#### [Work task]
Find the line with "ATOM 35 N N" and the line with "ATOM 51 N N" in the entries below; output exactly those two lines, every line between them, and no others.

#### [Task input]

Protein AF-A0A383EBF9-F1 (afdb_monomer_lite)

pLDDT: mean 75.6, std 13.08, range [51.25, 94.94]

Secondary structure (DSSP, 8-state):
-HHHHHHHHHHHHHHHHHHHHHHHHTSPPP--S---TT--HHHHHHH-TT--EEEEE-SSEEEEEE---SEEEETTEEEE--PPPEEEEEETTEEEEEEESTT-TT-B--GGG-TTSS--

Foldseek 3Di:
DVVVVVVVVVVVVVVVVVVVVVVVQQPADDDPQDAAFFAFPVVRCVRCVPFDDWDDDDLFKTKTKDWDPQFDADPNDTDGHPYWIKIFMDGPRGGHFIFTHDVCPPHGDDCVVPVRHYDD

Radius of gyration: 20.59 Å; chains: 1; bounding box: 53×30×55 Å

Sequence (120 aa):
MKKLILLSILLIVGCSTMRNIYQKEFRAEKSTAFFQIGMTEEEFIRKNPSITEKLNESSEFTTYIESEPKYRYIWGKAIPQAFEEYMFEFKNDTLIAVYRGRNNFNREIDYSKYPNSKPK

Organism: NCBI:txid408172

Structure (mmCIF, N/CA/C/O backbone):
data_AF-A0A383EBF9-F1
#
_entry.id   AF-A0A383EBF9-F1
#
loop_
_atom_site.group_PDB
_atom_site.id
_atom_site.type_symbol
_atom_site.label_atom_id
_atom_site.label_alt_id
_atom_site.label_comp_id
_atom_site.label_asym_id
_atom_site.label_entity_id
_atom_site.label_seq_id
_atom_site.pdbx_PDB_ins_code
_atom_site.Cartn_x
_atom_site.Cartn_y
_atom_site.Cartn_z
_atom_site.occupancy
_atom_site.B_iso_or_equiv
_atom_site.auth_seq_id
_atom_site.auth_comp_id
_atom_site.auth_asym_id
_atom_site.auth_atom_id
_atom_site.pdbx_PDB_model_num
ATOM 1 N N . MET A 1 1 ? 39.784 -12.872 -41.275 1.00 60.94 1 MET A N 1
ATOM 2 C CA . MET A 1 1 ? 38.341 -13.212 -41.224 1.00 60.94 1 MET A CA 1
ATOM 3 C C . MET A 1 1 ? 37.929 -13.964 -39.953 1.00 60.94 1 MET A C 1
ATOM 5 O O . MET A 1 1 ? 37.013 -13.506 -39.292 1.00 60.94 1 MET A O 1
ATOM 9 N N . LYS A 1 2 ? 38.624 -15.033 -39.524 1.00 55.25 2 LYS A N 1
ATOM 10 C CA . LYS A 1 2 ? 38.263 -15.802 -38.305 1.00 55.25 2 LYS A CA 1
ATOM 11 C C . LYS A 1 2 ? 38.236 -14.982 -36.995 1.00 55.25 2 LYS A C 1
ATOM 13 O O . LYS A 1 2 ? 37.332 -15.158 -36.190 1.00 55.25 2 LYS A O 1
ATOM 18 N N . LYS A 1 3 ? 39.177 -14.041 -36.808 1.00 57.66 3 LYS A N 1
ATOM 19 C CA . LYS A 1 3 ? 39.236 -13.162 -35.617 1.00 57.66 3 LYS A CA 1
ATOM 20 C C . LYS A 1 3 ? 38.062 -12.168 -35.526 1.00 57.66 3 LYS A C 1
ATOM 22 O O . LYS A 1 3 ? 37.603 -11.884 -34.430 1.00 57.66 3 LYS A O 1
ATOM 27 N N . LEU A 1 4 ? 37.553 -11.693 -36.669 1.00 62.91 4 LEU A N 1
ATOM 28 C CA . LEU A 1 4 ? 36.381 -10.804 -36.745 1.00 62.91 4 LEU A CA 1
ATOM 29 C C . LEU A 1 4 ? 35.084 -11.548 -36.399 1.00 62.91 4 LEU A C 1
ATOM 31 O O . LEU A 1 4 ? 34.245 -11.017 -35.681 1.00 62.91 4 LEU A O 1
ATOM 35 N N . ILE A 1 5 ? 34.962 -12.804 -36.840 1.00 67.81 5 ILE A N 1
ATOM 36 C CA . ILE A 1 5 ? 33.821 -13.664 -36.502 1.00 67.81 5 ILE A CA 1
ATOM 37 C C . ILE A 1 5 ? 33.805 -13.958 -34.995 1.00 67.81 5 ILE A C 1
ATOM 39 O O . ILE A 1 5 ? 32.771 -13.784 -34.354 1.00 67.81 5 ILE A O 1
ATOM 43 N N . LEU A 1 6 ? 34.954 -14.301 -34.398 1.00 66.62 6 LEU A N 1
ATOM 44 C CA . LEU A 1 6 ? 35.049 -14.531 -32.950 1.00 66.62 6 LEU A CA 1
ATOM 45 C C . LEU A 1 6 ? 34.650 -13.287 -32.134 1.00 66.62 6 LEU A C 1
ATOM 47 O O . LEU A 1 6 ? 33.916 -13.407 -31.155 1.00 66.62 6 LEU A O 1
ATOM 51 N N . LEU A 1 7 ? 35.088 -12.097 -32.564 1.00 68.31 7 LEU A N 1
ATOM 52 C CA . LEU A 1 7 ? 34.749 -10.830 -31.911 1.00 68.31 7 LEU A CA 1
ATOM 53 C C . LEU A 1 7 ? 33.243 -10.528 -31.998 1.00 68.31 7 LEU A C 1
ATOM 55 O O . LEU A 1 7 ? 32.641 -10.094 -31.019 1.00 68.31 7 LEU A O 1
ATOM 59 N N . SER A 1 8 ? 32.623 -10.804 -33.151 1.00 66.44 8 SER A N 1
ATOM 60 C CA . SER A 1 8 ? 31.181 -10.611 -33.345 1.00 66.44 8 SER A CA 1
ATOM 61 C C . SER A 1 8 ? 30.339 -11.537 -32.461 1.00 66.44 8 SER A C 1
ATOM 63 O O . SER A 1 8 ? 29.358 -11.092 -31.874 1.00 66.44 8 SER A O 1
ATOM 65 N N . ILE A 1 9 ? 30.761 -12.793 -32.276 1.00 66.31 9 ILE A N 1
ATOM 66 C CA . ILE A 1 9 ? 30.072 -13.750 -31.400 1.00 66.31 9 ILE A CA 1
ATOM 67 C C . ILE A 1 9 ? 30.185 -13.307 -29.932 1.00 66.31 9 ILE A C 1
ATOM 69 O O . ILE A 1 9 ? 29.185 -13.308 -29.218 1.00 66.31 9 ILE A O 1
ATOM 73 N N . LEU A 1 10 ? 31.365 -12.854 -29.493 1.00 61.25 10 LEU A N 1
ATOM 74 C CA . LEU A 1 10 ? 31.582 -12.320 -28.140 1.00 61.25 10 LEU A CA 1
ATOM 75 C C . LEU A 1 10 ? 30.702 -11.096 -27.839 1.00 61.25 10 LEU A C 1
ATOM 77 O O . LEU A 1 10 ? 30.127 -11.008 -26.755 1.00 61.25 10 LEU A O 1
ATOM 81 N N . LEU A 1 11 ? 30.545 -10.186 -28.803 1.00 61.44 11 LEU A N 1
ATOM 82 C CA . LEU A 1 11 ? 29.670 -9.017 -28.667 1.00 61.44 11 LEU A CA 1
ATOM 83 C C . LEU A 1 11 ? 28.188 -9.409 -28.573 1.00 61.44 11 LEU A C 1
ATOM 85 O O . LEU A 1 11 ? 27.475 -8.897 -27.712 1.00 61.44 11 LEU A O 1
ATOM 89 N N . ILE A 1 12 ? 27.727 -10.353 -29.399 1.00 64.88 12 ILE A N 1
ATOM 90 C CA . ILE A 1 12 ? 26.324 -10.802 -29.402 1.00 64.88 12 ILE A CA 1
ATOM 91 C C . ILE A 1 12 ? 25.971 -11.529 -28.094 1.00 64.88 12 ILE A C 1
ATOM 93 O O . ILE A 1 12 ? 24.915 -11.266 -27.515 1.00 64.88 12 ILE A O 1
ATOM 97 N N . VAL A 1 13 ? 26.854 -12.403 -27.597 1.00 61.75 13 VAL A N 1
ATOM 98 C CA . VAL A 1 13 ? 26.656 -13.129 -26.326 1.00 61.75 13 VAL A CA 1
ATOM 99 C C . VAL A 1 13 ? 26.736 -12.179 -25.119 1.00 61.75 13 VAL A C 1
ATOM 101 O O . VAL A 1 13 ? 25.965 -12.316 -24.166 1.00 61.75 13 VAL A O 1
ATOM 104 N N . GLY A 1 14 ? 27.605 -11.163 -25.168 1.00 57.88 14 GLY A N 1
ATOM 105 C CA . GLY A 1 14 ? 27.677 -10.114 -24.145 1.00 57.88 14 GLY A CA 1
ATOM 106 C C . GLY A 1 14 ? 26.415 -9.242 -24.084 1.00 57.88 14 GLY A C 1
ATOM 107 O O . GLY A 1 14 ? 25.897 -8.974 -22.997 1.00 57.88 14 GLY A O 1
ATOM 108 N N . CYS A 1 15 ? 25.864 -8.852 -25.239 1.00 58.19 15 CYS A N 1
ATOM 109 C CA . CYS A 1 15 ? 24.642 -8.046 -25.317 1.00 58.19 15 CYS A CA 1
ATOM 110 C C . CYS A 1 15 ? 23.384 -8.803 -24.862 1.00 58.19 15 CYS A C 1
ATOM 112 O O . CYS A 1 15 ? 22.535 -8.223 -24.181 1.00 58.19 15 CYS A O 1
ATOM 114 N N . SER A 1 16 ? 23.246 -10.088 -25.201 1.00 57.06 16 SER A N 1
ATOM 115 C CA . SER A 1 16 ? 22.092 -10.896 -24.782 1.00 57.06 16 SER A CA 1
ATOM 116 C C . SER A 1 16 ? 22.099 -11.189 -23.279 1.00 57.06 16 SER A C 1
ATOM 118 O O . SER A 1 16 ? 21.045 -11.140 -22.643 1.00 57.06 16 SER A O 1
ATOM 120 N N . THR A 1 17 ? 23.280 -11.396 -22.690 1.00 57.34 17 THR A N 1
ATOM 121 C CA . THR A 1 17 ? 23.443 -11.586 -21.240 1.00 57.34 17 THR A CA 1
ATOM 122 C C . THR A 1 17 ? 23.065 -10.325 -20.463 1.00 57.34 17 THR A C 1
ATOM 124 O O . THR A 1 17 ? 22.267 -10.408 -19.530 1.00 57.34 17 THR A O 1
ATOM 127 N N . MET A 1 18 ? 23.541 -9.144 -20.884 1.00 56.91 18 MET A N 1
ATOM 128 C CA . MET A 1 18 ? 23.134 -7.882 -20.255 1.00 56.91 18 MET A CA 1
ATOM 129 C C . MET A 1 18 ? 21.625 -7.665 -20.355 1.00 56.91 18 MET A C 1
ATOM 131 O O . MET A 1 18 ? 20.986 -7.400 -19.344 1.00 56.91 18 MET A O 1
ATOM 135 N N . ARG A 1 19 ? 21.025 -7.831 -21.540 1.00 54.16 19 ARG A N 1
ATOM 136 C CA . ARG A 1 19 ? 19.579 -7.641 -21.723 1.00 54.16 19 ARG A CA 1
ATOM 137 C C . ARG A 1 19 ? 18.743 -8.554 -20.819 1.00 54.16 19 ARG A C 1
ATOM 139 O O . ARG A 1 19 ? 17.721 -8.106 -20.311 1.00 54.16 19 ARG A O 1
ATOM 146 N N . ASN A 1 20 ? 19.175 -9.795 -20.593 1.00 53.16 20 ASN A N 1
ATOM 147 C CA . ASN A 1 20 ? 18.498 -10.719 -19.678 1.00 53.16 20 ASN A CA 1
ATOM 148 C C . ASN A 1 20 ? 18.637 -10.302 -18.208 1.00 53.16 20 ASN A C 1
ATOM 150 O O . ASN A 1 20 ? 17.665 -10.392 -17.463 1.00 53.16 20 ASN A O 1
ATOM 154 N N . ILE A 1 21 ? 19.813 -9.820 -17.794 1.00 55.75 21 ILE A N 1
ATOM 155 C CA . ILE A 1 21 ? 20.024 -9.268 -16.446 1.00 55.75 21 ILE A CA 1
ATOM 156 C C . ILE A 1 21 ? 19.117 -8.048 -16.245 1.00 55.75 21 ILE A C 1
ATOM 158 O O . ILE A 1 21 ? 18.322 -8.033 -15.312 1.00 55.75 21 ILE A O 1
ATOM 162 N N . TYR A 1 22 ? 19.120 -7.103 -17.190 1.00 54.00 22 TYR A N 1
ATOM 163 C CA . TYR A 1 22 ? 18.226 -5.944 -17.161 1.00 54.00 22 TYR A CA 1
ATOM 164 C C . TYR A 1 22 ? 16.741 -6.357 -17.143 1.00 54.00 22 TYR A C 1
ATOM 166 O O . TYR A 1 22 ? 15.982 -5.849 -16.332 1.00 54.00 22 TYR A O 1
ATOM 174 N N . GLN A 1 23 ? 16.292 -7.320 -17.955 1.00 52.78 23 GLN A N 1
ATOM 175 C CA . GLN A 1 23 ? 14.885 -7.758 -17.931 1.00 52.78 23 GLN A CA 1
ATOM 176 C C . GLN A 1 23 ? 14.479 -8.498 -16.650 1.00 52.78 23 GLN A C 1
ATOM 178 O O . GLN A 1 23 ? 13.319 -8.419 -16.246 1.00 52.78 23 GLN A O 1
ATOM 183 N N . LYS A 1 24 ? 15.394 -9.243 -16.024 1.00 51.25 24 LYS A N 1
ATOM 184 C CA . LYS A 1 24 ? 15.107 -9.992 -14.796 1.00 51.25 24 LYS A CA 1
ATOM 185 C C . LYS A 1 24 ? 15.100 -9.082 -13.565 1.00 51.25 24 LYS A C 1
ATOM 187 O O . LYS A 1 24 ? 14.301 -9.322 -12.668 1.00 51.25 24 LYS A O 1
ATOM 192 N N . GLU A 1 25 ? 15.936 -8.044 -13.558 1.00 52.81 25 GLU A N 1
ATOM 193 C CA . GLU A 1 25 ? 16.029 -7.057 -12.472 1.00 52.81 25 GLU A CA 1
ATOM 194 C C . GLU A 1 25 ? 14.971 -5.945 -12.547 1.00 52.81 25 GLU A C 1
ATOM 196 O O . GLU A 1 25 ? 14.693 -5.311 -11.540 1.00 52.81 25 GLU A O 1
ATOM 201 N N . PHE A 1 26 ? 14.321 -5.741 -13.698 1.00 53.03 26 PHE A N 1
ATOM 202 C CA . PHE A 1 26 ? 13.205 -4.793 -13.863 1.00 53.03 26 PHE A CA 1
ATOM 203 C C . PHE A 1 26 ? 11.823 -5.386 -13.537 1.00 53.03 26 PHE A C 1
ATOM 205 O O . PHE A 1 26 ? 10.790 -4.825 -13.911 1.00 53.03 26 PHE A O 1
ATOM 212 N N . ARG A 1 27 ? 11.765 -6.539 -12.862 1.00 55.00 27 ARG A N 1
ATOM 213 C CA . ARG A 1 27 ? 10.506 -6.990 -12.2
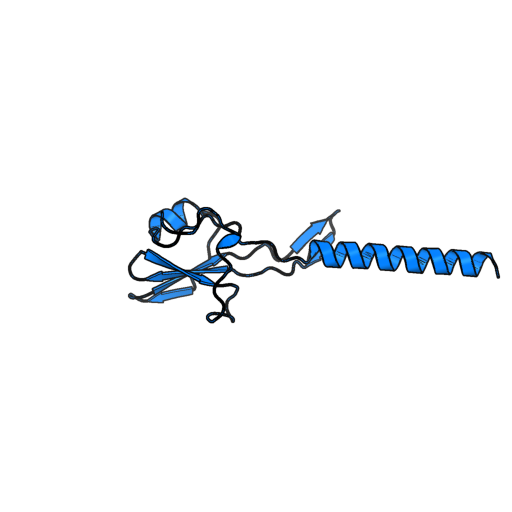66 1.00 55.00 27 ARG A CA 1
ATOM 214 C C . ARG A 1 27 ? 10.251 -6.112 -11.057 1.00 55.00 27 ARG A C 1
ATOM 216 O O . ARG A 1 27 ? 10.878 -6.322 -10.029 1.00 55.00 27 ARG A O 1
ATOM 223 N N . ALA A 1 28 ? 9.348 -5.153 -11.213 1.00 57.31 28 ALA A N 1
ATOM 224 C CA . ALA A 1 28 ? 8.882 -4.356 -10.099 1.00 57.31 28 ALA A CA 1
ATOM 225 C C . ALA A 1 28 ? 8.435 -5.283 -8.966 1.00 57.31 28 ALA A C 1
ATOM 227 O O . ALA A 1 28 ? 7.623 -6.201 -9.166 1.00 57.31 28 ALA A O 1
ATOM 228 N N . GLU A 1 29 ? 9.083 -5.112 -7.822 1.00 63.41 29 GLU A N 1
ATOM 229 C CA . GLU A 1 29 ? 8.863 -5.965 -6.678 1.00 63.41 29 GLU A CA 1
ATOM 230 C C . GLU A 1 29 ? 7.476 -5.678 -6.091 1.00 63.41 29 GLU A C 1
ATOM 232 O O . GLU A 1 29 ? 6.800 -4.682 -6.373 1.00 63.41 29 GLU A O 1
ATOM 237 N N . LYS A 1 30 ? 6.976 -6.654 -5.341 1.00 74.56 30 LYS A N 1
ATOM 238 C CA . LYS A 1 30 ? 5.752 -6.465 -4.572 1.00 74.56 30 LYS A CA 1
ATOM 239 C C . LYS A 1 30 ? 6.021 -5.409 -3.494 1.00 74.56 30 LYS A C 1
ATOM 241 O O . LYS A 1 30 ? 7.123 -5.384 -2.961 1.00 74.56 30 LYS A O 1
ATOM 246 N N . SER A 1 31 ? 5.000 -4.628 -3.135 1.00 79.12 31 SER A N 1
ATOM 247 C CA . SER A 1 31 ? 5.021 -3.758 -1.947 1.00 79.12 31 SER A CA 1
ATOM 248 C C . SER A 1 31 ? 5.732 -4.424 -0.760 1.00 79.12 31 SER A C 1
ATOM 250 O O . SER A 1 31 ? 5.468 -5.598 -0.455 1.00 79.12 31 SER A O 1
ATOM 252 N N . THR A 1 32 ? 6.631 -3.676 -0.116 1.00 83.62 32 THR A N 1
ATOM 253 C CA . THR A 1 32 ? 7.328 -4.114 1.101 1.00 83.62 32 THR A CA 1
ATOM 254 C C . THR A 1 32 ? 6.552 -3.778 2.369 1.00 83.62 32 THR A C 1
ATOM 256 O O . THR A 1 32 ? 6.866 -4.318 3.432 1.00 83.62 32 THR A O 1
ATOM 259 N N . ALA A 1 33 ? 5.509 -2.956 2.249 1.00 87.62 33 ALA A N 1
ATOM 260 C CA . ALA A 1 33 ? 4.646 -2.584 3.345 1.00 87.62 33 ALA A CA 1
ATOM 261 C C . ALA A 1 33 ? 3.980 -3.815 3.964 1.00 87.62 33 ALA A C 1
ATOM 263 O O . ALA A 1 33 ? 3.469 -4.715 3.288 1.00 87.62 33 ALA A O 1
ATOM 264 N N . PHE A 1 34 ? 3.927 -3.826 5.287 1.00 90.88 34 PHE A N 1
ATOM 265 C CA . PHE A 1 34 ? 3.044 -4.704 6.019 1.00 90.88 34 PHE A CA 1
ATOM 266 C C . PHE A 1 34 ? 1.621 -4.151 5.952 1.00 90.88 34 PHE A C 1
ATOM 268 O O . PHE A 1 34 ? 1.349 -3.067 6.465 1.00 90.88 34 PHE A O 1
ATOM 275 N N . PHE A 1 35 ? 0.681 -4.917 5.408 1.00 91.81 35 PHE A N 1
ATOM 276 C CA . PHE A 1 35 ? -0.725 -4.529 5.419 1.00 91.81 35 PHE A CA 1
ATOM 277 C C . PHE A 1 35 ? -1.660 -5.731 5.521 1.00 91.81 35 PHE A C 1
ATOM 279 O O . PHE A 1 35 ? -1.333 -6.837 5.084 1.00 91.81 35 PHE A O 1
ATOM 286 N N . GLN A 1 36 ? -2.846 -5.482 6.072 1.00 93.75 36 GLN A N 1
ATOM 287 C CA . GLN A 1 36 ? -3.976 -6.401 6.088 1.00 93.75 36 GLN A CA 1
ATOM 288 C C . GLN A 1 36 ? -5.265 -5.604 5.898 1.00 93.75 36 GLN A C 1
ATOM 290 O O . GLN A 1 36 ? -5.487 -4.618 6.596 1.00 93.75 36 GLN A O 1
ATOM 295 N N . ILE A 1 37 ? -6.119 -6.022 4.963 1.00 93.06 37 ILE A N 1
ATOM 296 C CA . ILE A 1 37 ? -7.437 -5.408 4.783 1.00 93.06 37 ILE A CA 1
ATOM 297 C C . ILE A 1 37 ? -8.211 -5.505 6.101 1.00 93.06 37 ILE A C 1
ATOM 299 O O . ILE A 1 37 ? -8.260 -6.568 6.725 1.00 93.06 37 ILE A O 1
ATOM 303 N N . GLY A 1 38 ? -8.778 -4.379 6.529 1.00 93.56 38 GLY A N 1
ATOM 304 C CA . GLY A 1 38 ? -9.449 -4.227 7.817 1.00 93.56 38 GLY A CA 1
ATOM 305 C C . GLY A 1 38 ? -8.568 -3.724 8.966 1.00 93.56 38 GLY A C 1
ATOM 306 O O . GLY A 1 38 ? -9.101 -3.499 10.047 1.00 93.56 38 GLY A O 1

#### [Task solution]
ATOM 35 N N . ILE A 1 5 ? 34.962 -12.804 -36.840 1.00 67.81 5 ILE A N 1
ATOM 36 C CA . ILE A 1 5 ? 33.821 -13.664 -36.502 1.00 67.81 5 ILE A CA 1
ATOM 37 C C . ILE A 1 5 ? 33.805 -13.958 -34.995 1.00 67.81 5 ILE A C 1
ATOM 39 O O . ILE A 1 5 ? 32.771 -13.784 -34.354 1.00 67.81 5 ILE A O 1
ATOM 43 N N . LEU A 1 6 ? 34.954 -14.301 -34.398 1.00 66.62 6 LEU A N 1
ATOM 44 C CA . LEU A 1 6 ? 35.049 -14.531 -32.950 1.00 66.62 6 LEU A CA 1
ATOM 45 C C . LEU A 1 6 ? 34.650 -13.287 -32.134 1.00 66.62 6 LEU A C 1
ATOM 47 O O . LEU A 1 6 ? 33.916 -13.407 -31.155 1.00 66.62 6 LEU A O 1
ATOM 51 N N . LEU A 1 7 ? 35.088 -12.097 -32.564 1.00 68.31 7 LEU A N 1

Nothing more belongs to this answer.